Source information:
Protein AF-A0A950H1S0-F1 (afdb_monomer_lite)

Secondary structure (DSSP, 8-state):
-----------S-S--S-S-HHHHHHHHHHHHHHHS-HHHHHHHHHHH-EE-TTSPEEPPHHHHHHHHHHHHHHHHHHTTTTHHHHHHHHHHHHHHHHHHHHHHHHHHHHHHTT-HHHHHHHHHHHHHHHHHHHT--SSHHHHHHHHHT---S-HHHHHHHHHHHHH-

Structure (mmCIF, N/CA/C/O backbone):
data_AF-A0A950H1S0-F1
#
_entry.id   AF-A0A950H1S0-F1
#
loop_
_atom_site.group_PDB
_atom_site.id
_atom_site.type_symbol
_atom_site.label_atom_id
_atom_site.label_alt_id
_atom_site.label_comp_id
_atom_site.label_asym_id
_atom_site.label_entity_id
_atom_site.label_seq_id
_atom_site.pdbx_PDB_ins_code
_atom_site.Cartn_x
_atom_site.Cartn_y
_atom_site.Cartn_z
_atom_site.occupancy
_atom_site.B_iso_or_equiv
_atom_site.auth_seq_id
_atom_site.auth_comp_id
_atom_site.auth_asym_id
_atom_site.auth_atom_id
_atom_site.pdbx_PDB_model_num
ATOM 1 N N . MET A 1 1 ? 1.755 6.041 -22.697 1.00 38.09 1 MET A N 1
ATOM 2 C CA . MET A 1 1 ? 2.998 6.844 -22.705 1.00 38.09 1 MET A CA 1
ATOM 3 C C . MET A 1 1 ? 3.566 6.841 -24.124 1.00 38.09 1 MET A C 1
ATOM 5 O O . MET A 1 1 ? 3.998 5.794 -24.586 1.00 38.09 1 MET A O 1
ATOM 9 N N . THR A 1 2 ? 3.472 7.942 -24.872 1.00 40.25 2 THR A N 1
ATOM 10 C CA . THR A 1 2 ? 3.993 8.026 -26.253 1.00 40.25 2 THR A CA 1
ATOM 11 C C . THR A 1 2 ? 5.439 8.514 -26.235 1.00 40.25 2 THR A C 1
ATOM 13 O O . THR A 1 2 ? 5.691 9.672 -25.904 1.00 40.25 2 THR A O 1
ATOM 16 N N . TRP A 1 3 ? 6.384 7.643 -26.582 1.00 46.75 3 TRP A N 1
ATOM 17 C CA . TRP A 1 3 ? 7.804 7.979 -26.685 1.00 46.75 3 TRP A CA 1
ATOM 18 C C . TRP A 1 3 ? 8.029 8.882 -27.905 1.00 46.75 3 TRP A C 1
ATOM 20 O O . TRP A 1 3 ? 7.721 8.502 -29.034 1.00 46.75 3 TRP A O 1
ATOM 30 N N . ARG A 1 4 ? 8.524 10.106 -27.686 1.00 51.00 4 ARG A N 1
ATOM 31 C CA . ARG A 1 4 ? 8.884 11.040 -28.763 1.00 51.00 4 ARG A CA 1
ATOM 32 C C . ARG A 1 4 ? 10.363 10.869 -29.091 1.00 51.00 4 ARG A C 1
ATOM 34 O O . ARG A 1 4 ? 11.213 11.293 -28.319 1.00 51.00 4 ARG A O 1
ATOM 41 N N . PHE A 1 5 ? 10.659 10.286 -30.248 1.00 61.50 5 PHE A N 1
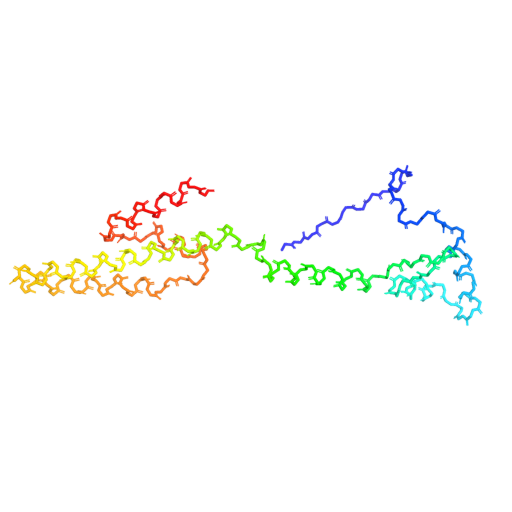ATOM 42 C CA . PHE A 1 5 ? 12.015 10.255 -30.795 1.00 61.50 5 PHE A CA 1
ATOM 43 C C . PHE A 1 5 ? 12.341 11.601 -31.456 1.00 61.50 5 PHE A C 1
ATOM 45 O O . PHE A 1 5 ? 11.546 12.120 -32.242 1.00 61.50 5 PHE A O 1
ATOM 52 N N . ALA A 1 6 ? 13.500 12.173 -31.132 1.00 51.38 6 ALA A N 1
ATOM 53 C CA . ALA A 1 6 ? 13.997 13.409 -31.728 1.00 51.38 6 ALA A CA 1
ATOM 54 C C . ALA A 1 6 ? 15.159 13.087 -32.676 1.00 51.38 6 ALA A C 1
ATOM 56 O O . ALA A 1 6 ? 16.262 12.774 -32.235 1.00 51.38 6 ALA A O 1
ATOM 57 N N . TYR A 1 7 ? 14.907 13.172 -33.980 1.00 58.94 7 TYR A N 1
ATOM 58 C CA . TYR A 1 7 ? 15.935 12.994 -35.002 1.00 58.94 7 TYR A CA 1
ATOM 59 C C . TYR A 1 7 ? 16.726 14.296 -35.175 1.00 58.94 7 TYR A C 1
ATOM 61 O O . TYR A 1 7 ? 16.140 15.370 -35.326 1.00 58.94 7 TYR A O 1
ATOM 69 N N . ARG A 1 8 ? 18.060 14.212 -35.158 1.00 60.66 8 ARG A N 1
ATOM 70 C CA . ARG A 1 8 ? 18.971 15.327 -35.460 1.00 60.66 8 ARG A CA 1
ATOM 71 C C . ARG A 1 8 ? 19.859 14.974 -36.650 1.00 60.66 8 ARG A C 1
ATOM 73 O O . ARG A 1 8 ? 20.138 13.806 -36.901 1.00 60.66 8 ARG A O 1
ATOM 80 N N . ARG A 1 9 ? 20.277 15.999 -37.397 1.00 55.22 9 ARG A N 1
ATOM 81 C CA . ARG A 1 9 ? 21.183 15.864 -38.544 1.00 55.22 9 ARG A CA 1
ATOM 82 C C . ARG A 1 9 ? 22.585 15.486 -38.048 1.00 55.22 9 ARG A C 1
ATOM 84 O O . ARG A 1 9 ? 23.049 16.069 -37.076 1.00 55.22 9 ARG A O 1
ATOM 91 N N . TRP A 1 10 ? 23.223 14.527 -38.718 1.00 53.88 10 TRP A N 1
ATOM 92 C CA . TRP A 1 10 ? 24.555 14.015 -38.381 1.00 53.88 10 TRP A CA 1
ATOM 93 C C . TRP A 1 10 ? 25.620 15.116 -38.475 1.00 53.88 10 TRP A C 1
ATOM 95 O O . TRP A 1 10 ? 25.728 15.773 -39.512 1.00 53.88 10 TRP A O 1
ATOM 105 N N . ASP A 1 11 ? 26.388 15.315 -37.404 1.00 62.91 11 ASP A N 1
ATOM 106 C CA . ASP A 1 11 ? 27.417 16.360 -37.279 1.00 62.91 11 ASP A CA 1
ATOM 107 C C . ASP A 1 11 ? 28.848 15.798 -37.171 1.00 62.91 11 ASP A C 1
ATOM 109 O O . ASP A 1 11 ? 29.795 16.551 -36.961 1.00 62.91 11 ASP A O 1
ATOM 113 N N . GLY A 1 12 ? 29.013 14.483 -37.353 1.00 54.94 12 GLY A N 1
ATOM 114 C CA . GLY A 1 12 ? 30.312 13.806 -37.335 1.00 54.94 12 GLY A CA 1
ATOM 115 C C . GLY A 1 12 ? 30.872 13.505 -35.944 1.00 54.94 12 GLY A C 1
ATOM 116 O O . GLY A 1 12 ? 31.942 12.916 -35.864 1.00 54.94 12 GLY A O 1
ATOM 117 N N . THR A 1 13 ? 30.173 13.870 -34.863 1.00 57.12 13 THR A N 1
ATOM 118 C CA . THR A 1 13 ? 30.615 13.606 -33.476 1.00 57.12 13 THR A CA 1
ATOM 119 C C . THR A 1 13 ? 29.840 12.497 -32.773 1.00 57.12 13 THR A C 1
ATOM 121 O O . THR A 1 13 ? 30.109 12.178 -31.617 1.00 57.12 13 THR A O 1
ATOM 124 N N . GLN A 1 14 ? 28.863 11.908 -33.456 1.00 60.25 14 GLN A N 1
ATOM 125 C CA . GLN A 1 14 ? 28.075 10.811 -32.918 1.00 60.25 14 GLN A CA 1
ATOM 126 C C . GLN A 1 14 ? 28.846 9.505 -33.088 1.00 60.25 14 GLN A C 1
ATOM 128 O O . GLN A 1 14 ? 29.394 9.246 -34.157 1.00 60.25 14 GLN A O 1
ATOM 133 N N . ASP A 1 15 ? 28.876 8.704 -32.026 1.00 51.19 15 ASP A N 1
ATOM 134 C CA . ASP A 1 15 ? 29.536 7.402 -31.995 1.00 51.19 15 ASP A CA 1
ATOM 135 C C . ASP A 1 15 ? 28.884 6.500 -33.054 1.00 51.19 15 ASP A C 1
ATOM 137 O O . ASP A 1 15 ? 27.745 6.038 -32.908 1.00 51.19 15 ASP A O 1
ATOM 141 N N . SER A 1 16 ? 29.535 6.360 -34.209 1.00 47.78 16 SER A N 1
ATOM 142 C CA . SER A 1 16 ? 29.001 5.556 -35.295 1.00 47.78 16 SER A CA 1
ATOM 143 C C . SER A 1 16 ? 29.196 4.095 -34.930 1.00 47.78 16 SER A C 1
ATOM 145 O O . SER A 1 16 ? 30.315 3.596 -34.938 1.00 47.78 16 SER A O 1
ATOM 147 N N . LEU A 1 17 ? 28.097 3.371 -34.719 1.00 52.16 17 LEU A N 1
ATOM 148 C CA . LEU A 1 17 ? 28.074 1.904 -34.601 1.00 52.16 17 LEU A CA 1
ATOM 149 C C . LEU A 1 17 ? 28.698 1.164 -35.808 1.00 52.16 17 LEU A C 1
ATOM 151 O O . LEU
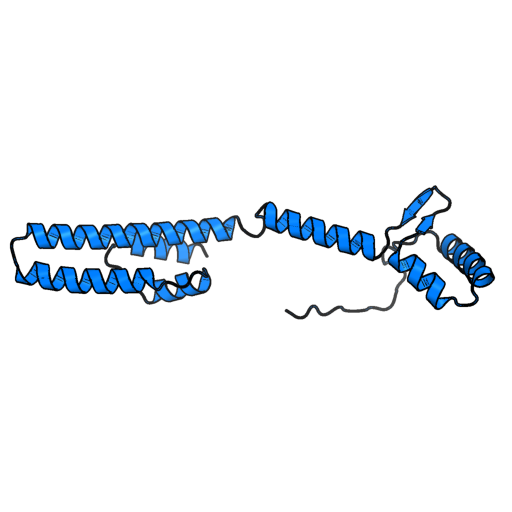 A 1 17 ? 28.763 -0.063 -35.810 1.00 52.16 17 LEU A O 1
ATOM 155 N N . VAL A 1 18 ? 29.123 1.887 -36.849 1.00 53.25 18 VAL A N 1
ATOM 156 C CA . VAL A 1 18 ? 29.687 1.359 -38.088 1.00 53.25 18 VAL A CA 1
ATOM 157 C C . VAL A 1 18 ? 30.982 2.111 -38.396 1.00 53.25 18 VAL A C 1
ATOM 159 O O . VAL A 1 18 ? 30.972 3.121 -39.091 1.00 53.25 18 VAL A O 1
ATOM 162 N N . ASP A 1 19 ? 32.091 1.604 -37.865 1.00 55.81 19 ASP A N 1
ATOM 163 C CA . ASP A 1 19 ? 33.453 2.128 -38.075 1.00 55.81 19 ASP A CA 1
ATOM 164 C C . ASP A 1 19 ? 34.013 1.773 -39.474 1.00 55.81 19 ASP A C 1
ATOM 166 O O . ASP A 1 19 ? 35.102 2.186 -39.853 1.00 55.81 19 ASP A O 1
ATOM 170 N N
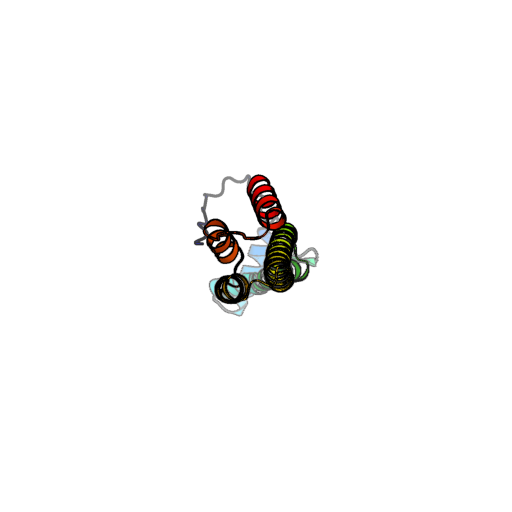 . ASP A 1 20 ? 33.262 0.997 -40.269 1.00 60.25 20 ASP A N 1
ATOM 171 C CA . ASP A 1 20 ? 33.760 0.358 -41.491 1.00 60.25 20 ASP A CA 1
ATOM 172 C C . ASP A 1 20 ? 32.764 0.513 -42.656 1.00 60.25 20 ASP A C 1
ATOM 174 O O . ASP A 1 20 ? 32.072 -0.413 -43.091 1.00 60.25 20 ASP A O 1
ATOM 178 N N . THR A 1 21 ? 32.621 1.756 -43.121 1.00 63.16 21 THR A N 1
ATOM 179 C CA . THR A 1 21 ? 31.704 2.130 -44.217 1.00 63.16 21 THR A CA 1
ATOM 180 C C . THR A 1 21 ? 32.031 1.438 -45.547 1.00 63.16 21 THR A C 1
ATOM 182 O O . THR A 1 21 ? 31.116 1.137 -46.316 1.00 63.16 21 THR A O 1
ATOM 185 N N . ASP A 1 22 ? 33.300 1.103 -45.790 1.00 61.12 22 ASP A N 1
ATOM 186 C CA . ASP A 1 22 ? 33.742 0.393 -46.996 1.00 61.12 22 ASP A CA 1
ATOM 187 C C . ASP A 1 22 ? 33.307 -1.082 -47.000 1.00 61.12 22 ASP A C 1
ATOM 189 O O . ASP A 1 22 ? 32.896 -1.612 -48.038 1.00 61.12 22 ASP A O 1
ATOM 193 N N . ALA A 1 23 ? 33.296 -1.737 -45.834 1.00 64.12 23 ALA A N 1
ATOM 194 C CA . ALA A 1 23 ? 32.788 -3.102 -45.692 1.00 64.12 23 ALA A CA 1
ATOM 195 C C . ALA A 1 23 ? 31.280 -3.187 -45.997 1.00 64.12 23 ALA A C 1
ATOM 197 O O . ALA A 1 23 ? 30.825 -4.127 -46.655 1.00 64.12 23 ALA A O 1
ATOM 198 N N . VAL A 1 24 ? 30.515 -2.167 -45.589 1.00 63.62 24 VAL A N 1
ATOM 199 C CA . VAL A 1 24 ? 29.084 -2.045 -45.913 1.00 63.62 24 VAL A CA 1
ATOM 200 C C . VAL A 1 24 ? 28.879 -1.931 -47.426 1.00 63.62 24 VAL A C 1
ATOM 202 O O . VAL A 1 24 ? 28.056 -2.646 -47.996 1.00 63.62 24 VAL A O 1
ATOM 205 N N . LEU A 1 25 ? 29.646 -1.068 -48.098 1.00 66.50 25 LEU A N 1
ATOM 206 C CA . LEU A 1 25 ? 29.520 -0.840 -49.541 1.00 66.50 25 LEU A CA 1
ATOM 207 C C . LEU A 1 25 ? 29.875 -2.082 -50.370 1.00 66.50 25 LEU A C 1
ATOM 209 O O . LEU A 1 25 ? 29.173 -2.392 -51.336 1.00 66.50 25 LEU A O 1
ATOM 213 N N . SER A 1 26 ? 30.916 -2.820 -49.977 1.00 68.94 26 SER A N 1
ATOM 214 C CA . SER A 1 26 ? 31.328 -4.050 -50.665 1.00 68.94 26 SER A CA 1
ATOM 215 C C . SER A 1 26 ? 30.219 -5.106 -50.644 1.00 68.94 26 SER A C 1
ATOM 217 O O . SER A 1 26 ? 29.904 -5.701 -51.672 1.00 68.94 26 SER A O 1
ATOM 219 N N . GLN A 1 27 ? 29.562 -5.290 -49.498 1.00 63.75 27 GLN A N 1
ATOM 220 C CA . GLN A 1 27 ? 28.539 -6.322 -49.347 1.00 63.75 27 GLN A CA 1
ATOM 221 C C . GLN A 1 27 ? 27.189 -5.944 -49.979 1.00 63.75 27 GLN A C 1
ATOM 223 O O . GLN A 1 27 ? 26.527 -6.810 -50.552 1.00 63.75 27 GLN A O 1
ATOM 228 N N . LEU A 1 28 ? 26.799 -4.658 -49.972 1.00 61.62 28 LEU A N 1
ATOM 229 C CA . LEU A 1 28 ? 25.647 -4.204 -50.769 1.00 61.62 28 LEU A CA 1
ATOM 230 C C . LEU A 1 28 ? 25.855 -4.474 -52.265 1.00 61.62 28 LEU A C 1
ATOM 232 O O . LEU A 1 28 ? 24.890 -4.759 -52.971 1.00 61.62 28 LEU A O 1
ATOM 236 N N . THR A 1 29 ? 27.094 -4.361 -52.747 1.00 65.69 29 THR A N 1
ATOM 237 C CA . THR A 1 29 ? 27.431 -4.551 -54.163 1.00 65.69 29 THR A CA 1
ATOM 238 C C . THR A 1 29 ? 27.356 -6.026 -54.564 1.00 65.69 29 THR A C 1
ATOM 240 O O . THR A 1 29 ? 26.790 -6.341 -55.611 1.00 65.69 29 THR A O 1
ATOM 243 N N . ASP A 1 30 ? 27.832 -6.930 -53.704 1.00 64.25 30 ASP A N 1
ATOM 244 C CA . ASP A 1 30 ? 27.719 -8.379 -53.913 1.00 64.25 30 ASP A CA 1
ATOM 245 C C . ASP A 1 30 ? 26.251 -8.853 -53.928 1.00 64.25 30 ASP A C 1
ATOM 247 O O . ASP A 1 30 ? 25.857 -9.643 -54.790 1.00 64.25 30 ASP A O 1
ATOM 251 N N . ASP A 1 31 ? 25.404 -8.320 -53.040 1.00 57.53 31 ASP A N 1
ATOM 252 C CA . ASP A 1 31 ? 23.982 -8.692 -52.970 1.00 57.53 31 ASP A CA 1
ATOM 253 C C . ASP A 1 31 ? 23.121 -8.029 -54.068 1.00 57.53 31 ASP A C 1
ATOM 255 O O . ASP A 1 
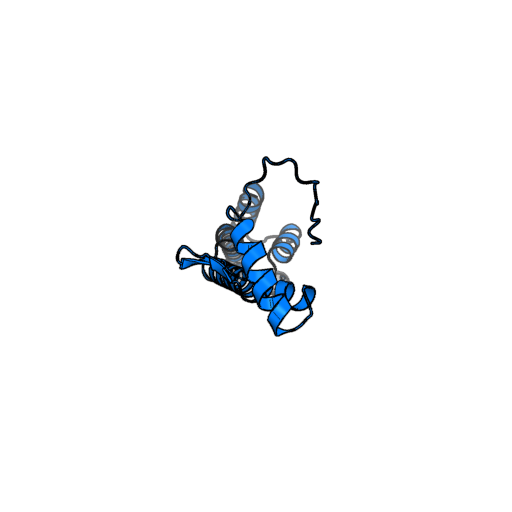31 ? 22.151 -8.631 -54.550 1.00 57.53 31 ASP A O 1
ATOM 259 N N . LEU A 1 32 ? 23.485 -6.820 -54.519 1.00 58.25 32 LEU A N 1
ATOM 260 C CA . LEU A 1 32 ? 22.901 -6.157 -55.695 1.00 58.25 32 LEU A CA 1
ATOM 261 C C . LEU A 1 32 ? 23.042 -7.014 -56.955 1.00 58.25 32 LEU A C 1
ATOM 263 O O . LEU A 1 32 ? 22.092 -7.132 -57.732 1.00 58.25 32 LEU A O 1
ATOM 267 N N . LEU A 1 33 ? 24.220 -7.616 -57.143 1.00 63.25 33 LEU A N 1
ATOM 268 C CA . LEU A 1 33 ? 24.517 -8.493 -58.276 1.00 63.25 33 LEU A CA 1
ATOM 269 C C . LEU A 1 33 ? 23.727 -9.809 -58.218 1.00 63.25 33 LEU A C 1
ATOM 271 O O . LEU A 1 33 ? 23.462 -10.401 -59.263 1.00 63.25 33 LEU A O 1
ATOM 275 N N . ALA A 1 34 ? 23.322 -10.251 -57.023 1.00 61.50 34 ALA A N 1
ATOM 276 C CA . ALA A 1 34 ? 22.607 -11.508 -56.829 1.00 61.50 34 ALA A CA 1
ATOM 277 C C . ALA A 1 34 ? 21.083 -11.404 -57.029 1.00 61.50 34 ALA A C 1
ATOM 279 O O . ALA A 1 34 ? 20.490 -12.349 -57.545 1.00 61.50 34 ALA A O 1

Exercise goal:
In the listing above, find the line with "ATOM 182 O O" and the line with "ATOM 193 N N"; set down exactly those two lines and every line between them, nothing more.

Response to this task:
ATOM 182 O O . THR A 1 21 ? 31.116 1.137 -46.316 1.00 63.16 21 THR A O 1
ATOM 185 N N . ASP A 1 22 ? 33.300 1.103 -45.790 1.00 61.12 22 ASP A N 1
ATOM 186 C CA . ASP A 1 22 ? 33.742 0.393 -46.996 1.00 61.12 22 ASP A CA 1
ATOM 187 C C . ASP A 1 22 ? 33.307 -1.082 -47.000 1.00 61.12 22 ASP A C 1
ATOM 189 O O . ASP A 1 22 ? 32.896 -1.612 -48.038 1.00 61.12 22 ASP A O 1
ATOM 193 N N . ALA A 1 23 ? 33.296 -1.737 -45.834 1.00 64.12 23 ALA A N 1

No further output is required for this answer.